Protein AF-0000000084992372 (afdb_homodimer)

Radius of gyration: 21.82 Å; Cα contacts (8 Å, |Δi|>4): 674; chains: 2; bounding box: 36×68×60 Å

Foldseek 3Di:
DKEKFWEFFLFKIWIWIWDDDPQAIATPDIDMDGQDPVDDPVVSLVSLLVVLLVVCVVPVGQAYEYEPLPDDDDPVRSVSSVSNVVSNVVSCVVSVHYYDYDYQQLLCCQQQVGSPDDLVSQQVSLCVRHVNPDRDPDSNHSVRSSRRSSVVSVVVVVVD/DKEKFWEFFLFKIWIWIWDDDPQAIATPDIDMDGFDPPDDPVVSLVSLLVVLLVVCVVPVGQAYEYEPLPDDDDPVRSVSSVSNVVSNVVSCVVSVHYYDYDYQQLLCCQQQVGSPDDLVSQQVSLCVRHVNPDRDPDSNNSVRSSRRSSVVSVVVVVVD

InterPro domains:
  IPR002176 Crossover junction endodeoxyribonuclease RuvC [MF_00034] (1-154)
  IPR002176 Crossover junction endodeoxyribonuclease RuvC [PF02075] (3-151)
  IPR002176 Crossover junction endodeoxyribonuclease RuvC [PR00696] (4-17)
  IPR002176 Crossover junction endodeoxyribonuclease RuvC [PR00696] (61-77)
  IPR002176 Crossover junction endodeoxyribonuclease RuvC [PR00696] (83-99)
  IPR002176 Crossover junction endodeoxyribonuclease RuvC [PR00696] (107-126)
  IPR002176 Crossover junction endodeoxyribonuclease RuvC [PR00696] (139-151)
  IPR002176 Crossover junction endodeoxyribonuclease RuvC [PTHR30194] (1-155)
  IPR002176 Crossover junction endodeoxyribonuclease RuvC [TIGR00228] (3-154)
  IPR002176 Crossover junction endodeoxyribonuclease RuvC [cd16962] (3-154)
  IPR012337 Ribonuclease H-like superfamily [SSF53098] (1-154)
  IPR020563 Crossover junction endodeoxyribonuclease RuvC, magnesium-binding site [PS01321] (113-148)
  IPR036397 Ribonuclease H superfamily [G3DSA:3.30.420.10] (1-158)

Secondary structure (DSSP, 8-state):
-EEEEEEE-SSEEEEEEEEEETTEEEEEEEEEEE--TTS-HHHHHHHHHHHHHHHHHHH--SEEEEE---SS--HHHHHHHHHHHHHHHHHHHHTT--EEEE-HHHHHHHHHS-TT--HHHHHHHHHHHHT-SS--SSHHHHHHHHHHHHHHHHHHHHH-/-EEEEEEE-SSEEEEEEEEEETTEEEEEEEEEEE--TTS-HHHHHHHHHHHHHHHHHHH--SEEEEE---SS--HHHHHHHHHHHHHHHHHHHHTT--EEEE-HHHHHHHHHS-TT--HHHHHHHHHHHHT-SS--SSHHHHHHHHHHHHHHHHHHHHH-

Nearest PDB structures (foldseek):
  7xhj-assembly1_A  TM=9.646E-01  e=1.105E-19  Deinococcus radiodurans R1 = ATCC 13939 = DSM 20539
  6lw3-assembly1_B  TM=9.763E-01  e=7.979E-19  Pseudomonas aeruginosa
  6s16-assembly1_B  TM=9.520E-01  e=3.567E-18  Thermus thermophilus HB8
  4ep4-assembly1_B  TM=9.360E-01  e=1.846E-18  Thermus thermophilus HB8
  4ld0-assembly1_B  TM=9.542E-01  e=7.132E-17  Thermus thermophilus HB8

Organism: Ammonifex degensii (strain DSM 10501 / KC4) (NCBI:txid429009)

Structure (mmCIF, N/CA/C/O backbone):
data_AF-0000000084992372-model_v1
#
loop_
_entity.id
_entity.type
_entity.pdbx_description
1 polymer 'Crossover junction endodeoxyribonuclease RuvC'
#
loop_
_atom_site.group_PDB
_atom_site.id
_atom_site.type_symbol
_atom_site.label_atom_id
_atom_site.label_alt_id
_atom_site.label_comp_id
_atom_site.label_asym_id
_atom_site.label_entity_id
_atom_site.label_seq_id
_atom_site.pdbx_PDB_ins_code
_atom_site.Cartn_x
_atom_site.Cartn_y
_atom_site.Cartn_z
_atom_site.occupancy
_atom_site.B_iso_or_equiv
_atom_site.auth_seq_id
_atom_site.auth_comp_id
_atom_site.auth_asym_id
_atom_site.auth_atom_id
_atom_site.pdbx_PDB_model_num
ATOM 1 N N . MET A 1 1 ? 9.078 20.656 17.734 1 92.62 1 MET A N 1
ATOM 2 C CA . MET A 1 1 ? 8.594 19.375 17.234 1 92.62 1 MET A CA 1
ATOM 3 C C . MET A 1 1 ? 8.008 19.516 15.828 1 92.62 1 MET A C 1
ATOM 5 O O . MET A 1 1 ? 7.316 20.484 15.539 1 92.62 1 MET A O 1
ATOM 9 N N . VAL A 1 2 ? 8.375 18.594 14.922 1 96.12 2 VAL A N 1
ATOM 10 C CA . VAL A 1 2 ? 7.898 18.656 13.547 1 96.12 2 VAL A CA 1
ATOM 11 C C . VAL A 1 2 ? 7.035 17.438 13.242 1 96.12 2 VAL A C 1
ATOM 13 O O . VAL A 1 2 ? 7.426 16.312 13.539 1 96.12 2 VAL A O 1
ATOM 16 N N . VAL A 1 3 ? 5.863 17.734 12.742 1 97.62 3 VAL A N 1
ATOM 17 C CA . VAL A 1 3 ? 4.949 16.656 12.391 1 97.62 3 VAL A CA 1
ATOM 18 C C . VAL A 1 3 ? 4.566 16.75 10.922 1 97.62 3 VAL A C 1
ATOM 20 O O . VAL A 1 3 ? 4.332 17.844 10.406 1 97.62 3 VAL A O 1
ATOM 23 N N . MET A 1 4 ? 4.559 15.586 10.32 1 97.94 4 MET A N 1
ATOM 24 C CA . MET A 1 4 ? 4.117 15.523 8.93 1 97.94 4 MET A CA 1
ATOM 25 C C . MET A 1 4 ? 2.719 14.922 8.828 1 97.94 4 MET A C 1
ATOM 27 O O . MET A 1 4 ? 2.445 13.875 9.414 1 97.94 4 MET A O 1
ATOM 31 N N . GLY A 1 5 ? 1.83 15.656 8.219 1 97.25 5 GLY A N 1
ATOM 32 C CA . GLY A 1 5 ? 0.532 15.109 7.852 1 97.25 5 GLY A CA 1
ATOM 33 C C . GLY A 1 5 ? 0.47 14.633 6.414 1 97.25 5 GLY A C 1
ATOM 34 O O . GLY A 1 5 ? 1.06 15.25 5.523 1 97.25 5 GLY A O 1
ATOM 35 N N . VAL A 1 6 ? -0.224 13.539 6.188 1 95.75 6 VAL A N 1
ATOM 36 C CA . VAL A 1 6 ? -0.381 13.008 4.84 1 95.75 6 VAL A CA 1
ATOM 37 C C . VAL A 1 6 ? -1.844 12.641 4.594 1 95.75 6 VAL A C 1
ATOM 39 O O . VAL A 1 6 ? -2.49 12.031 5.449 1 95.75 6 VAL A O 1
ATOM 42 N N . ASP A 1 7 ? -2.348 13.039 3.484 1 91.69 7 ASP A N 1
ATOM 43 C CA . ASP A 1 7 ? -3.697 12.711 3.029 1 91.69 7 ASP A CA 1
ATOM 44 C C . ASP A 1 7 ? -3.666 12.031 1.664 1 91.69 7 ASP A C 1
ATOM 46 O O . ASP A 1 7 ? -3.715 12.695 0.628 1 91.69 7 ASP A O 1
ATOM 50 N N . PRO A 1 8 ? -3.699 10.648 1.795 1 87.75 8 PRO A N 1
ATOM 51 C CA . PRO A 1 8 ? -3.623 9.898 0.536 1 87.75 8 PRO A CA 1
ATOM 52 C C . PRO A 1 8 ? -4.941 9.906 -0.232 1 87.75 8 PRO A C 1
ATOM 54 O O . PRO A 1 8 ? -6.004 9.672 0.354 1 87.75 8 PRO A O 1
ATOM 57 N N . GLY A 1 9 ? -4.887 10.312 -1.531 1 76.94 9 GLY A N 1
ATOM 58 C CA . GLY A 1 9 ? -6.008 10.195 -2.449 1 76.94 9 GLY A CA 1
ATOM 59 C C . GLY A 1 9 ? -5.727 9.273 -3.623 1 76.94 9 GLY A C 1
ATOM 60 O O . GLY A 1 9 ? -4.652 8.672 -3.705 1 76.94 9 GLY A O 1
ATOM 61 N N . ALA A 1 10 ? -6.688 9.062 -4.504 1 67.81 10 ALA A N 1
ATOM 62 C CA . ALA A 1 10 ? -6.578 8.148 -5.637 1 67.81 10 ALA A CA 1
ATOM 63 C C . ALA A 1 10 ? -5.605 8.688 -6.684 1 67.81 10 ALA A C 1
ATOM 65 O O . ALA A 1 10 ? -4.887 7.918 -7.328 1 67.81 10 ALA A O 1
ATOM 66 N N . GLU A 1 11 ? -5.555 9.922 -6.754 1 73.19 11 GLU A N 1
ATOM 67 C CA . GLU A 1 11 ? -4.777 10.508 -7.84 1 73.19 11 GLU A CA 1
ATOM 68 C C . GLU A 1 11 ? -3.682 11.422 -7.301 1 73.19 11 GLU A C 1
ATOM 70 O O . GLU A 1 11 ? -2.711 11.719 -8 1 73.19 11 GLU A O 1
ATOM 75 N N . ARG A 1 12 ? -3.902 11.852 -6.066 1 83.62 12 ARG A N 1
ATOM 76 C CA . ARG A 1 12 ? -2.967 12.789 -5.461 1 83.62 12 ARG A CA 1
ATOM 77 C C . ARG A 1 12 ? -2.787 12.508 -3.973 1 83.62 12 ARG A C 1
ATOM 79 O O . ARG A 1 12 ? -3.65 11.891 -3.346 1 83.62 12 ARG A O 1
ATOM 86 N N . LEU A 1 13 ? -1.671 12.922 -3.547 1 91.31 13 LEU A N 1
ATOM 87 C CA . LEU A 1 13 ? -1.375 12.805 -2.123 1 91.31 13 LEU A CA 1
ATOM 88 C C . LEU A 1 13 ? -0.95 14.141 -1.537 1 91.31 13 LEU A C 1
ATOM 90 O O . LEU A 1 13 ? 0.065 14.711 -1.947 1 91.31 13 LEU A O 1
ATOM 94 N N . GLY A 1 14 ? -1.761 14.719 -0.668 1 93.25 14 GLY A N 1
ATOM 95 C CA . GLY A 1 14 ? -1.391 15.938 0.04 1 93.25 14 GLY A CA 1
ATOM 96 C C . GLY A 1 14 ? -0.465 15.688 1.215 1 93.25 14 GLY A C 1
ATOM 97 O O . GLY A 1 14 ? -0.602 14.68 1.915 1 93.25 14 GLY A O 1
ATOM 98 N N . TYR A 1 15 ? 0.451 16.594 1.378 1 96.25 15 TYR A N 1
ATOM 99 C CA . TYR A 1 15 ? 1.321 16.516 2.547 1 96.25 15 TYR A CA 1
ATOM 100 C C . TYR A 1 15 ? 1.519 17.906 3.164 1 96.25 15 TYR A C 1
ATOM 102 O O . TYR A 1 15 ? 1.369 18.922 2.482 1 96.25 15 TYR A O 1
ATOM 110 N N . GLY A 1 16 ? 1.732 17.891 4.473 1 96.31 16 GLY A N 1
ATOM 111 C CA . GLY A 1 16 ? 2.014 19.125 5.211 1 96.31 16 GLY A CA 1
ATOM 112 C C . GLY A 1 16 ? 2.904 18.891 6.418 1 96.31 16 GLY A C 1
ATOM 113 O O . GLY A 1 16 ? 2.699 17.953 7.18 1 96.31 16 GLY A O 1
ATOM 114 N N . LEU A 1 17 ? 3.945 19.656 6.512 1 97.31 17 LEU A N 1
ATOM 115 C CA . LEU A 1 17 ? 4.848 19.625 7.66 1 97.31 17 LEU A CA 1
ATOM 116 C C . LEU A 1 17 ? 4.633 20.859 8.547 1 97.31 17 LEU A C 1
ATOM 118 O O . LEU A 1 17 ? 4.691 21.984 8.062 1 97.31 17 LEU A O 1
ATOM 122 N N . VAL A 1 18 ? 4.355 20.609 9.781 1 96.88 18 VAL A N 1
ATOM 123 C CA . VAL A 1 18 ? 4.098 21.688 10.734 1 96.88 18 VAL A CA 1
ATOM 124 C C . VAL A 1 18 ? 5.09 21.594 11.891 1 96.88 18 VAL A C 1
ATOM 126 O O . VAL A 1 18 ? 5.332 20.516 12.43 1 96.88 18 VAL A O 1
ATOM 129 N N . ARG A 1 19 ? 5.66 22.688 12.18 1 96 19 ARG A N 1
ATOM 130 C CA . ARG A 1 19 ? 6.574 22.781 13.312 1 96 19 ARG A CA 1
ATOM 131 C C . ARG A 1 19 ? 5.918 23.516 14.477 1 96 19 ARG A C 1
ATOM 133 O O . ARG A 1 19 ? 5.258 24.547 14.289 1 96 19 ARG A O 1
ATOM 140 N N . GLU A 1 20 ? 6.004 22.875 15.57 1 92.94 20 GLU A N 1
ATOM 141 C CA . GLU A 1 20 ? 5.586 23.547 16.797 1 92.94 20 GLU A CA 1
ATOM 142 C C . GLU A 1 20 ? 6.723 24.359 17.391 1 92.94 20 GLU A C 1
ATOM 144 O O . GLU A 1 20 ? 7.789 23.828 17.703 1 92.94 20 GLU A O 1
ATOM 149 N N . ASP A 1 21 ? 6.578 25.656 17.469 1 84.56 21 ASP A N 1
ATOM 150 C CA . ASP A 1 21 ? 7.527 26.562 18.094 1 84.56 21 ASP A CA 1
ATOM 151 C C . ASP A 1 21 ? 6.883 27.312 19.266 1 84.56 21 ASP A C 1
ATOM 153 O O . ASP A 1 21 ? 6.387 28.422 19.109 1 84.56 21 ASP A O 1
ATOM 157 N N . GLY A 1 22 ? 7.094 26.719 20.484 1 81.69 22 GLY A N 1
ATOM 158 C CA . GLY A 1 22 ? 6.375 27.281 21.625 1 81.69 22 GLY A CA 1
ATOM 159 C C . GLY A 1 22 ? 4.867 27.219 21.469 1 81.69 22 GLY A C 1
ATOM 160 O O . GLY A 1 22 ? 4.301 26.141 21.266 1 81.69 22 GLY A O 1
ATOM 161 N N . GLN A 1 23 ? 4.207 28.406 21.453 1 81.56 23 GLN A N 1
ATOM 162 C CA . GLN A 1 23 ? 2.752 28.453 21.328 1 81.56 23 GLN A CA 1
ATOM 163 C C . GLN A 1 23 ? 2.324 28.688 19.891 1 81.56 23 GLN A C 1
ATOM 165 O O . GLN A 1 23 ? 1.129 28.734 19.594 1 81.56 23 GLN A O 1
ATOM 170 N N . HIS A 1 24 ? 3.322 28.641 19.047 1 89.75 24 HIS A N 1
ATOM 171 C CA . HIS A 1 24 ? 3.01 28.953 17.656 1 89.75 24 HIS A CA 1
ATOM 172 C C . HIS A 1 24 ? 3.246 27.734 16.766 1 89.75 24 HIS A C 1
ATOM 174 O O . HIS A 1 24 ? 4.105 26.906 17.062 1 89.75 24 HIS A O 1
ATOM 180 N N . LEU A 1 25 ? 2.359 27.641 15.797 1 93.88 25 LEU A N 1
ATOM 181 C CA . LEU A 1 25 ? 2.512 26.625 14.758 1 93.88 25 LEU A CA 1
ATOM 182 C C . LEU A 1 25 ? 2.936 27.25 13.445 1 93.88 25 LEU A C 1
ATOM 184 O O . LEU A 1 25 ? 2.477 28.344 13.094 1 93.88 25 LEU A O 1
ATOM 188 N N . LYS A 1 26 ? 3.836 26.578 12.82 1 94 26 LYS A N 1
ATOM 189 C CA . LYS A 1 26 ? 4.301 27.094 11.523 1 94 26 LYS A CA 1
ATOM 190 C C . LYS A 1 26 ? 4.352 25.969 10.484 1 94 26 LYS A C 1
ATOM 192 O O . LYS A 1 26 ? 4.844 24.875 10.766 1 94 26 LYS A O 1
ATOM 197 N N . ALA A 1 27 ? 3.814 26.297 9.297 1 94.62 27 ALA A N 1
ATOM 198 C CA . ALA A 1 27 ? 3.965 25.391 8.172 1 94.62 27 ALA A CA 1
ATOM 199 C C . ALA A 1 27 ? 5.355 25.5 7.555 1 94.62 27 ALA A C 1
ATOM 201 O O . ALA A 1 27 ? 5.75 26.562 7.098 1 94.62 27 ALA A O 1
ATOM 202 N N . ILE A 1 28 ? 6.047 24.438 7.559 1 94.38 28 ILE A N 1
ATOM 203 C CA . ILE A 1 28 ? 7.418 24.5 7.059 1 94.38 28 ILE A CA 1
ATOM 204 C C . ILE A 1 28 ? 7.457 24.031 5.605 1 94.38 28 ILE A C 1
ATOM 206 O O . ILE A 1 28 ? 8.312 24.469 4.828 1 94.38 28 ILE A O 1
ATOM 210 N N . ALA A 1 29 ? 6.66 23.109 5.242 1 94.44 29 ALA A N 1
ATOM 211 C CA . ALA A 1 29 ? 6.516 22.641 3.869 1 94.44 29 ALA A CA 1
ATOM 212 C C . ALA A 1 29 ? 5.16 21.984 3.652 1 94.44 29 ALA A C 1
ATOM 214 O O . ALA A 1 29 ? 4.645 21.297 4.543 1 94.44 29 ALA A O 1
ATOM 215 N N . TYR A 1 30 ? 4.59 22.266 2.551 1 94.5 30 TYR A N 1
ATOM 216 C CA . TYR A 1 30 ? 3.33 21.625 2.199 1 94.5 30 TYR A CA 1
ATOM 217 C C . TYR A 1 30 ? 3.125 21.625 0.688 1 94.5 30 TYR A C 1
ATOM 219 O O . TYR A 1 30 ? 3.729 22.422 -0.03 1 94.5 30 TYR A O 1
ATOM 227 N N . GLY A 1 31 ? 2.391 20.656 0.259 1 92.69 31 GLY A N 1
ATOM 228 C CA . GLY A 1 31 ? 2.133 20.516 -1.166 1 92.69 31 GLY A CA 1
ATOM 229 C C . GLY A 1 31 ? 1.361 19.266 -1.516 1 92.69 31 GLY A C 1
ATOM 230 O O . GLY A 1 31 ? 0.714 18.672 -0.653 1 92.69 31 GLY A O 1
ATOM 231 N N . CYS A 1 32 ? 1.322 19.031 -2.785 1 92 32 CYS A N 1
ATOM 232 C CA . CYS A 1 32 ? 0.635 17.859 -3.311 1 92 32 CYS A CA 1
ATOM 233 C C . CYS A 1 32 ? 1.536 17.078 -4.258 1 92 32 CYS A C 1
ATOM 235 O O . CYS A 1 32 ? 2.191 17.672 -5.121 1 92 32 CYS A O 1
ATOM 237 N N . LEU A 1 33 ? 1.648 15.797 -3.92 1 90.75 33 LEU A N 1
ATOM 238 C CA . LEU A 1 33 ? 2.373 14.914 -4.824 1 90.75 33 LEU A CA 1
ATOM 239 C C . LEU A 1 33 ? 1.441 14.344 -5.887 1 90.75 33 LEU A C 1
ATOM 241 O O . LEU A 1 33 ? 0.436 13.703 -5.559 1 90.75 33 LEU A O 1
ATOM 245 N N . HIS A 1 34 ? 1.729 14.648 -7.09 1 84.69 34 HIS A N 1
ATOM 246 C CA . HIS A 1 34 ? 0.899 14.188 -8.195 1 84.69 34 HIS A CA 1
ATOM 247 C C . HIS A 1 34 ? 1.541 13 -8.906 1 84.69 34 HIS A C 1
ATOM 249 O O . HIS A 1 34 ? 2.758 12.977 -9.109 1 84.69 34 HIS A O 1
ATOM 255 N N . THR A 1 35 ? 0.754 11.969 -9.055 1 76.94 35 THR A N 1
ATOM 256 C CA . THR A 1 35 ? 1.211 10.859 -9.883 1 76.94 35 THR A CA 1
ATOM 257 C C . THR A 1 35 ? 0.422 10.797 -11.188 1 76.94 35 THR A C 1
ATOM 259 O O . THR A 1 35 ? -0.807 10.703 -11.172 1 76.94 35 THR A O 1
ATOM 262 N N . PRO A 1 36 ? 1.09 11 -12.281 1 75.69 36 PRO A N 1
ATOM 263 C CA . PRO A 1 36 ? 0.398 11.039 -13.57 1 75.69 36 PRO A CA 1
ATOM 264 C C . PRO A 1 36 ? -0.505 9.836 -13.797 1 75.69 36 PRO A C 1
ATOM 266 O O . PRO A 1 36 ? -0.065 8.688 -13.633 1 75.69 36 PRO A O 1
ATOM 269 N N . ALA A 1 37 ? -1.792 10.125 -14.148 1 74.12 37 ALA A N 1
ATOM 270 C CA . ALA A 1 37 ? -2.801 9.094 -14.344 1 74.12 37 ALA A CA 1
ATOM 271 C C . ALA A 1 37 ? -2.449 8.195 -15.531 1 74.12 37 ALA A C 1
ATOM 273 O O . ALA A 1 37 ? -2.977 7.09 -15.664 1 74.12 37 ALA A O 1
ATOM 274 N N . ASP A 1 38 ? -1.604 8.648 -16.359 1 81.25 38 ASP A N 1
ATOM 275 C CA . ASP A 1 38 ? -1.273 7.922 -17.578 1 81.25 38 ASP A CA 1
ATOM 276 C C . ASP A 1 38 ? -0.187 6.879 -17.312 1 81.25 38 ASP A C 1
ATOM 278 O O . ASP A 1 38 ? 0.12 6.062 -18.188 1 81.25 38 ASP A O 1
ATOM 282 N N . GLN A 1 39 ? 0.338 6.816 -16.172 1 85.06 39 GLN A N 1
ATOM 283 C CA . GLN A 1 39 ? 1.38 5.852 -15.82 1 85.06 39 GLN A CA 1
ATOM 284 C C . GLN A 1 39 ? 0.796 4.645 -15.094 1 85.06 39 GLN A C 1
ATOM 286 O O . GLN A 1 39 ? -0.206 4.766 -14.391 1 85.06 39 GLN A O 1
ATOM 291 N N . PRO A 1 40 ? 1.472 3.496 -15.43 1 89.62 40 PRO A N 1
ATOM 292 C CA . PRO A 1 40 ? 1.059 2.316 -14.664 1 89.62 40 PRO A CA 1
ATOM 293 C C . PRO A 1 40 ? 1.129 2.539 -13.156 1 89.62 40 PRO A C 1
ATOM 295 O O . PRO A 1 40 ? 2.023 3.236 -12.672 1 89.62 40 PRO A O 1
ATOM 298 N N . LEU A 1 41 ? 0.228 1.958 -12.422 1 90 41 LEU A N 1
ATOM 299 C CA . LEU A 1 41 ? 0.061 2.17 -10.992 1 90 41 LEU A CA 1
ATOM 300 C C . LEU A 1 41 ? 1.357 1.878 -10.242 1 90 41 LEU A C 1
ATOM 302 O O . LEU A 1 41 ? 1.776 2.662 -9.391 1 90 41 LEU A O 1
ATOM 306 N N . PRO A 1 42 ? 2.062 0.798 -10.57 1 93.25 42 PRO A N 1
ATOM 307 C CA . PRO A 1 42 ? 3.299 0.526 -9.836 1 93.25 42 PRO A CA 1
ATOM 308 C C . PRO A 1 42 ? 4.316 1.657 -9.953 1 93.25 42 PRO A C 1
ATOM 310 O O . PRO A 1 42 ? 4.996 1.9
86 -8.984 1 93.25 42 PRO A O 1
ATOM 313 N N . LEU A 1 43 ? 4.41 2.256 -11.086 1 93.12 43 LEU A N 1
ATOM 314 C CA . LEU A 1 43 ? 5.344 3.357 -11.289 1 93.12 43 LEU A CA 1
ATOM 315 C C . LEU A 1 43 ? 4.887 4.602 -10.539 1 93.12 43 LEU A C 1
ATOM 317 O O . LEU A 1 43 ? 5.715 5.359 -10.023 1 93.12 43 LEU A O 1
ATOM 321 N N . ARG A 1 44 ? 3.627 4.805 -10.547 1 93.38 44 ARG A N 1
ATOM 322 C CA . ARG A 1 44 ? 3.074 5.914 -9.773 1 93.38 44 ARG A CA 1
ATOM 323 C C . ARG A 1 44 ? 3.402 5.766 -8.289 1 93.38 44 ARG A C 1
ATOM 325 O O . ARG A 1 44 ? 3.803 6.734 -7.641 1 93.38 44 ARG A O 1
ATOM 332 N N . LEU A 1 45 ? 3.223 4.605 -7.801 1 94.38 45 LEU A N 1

◆ ◆ ◆ ◆ ◆ ◆ ◆

**TO DO**
Work out how many lines of the data hold the string "thermophilus". State only that number.

**SOLVED EXERCISE**
3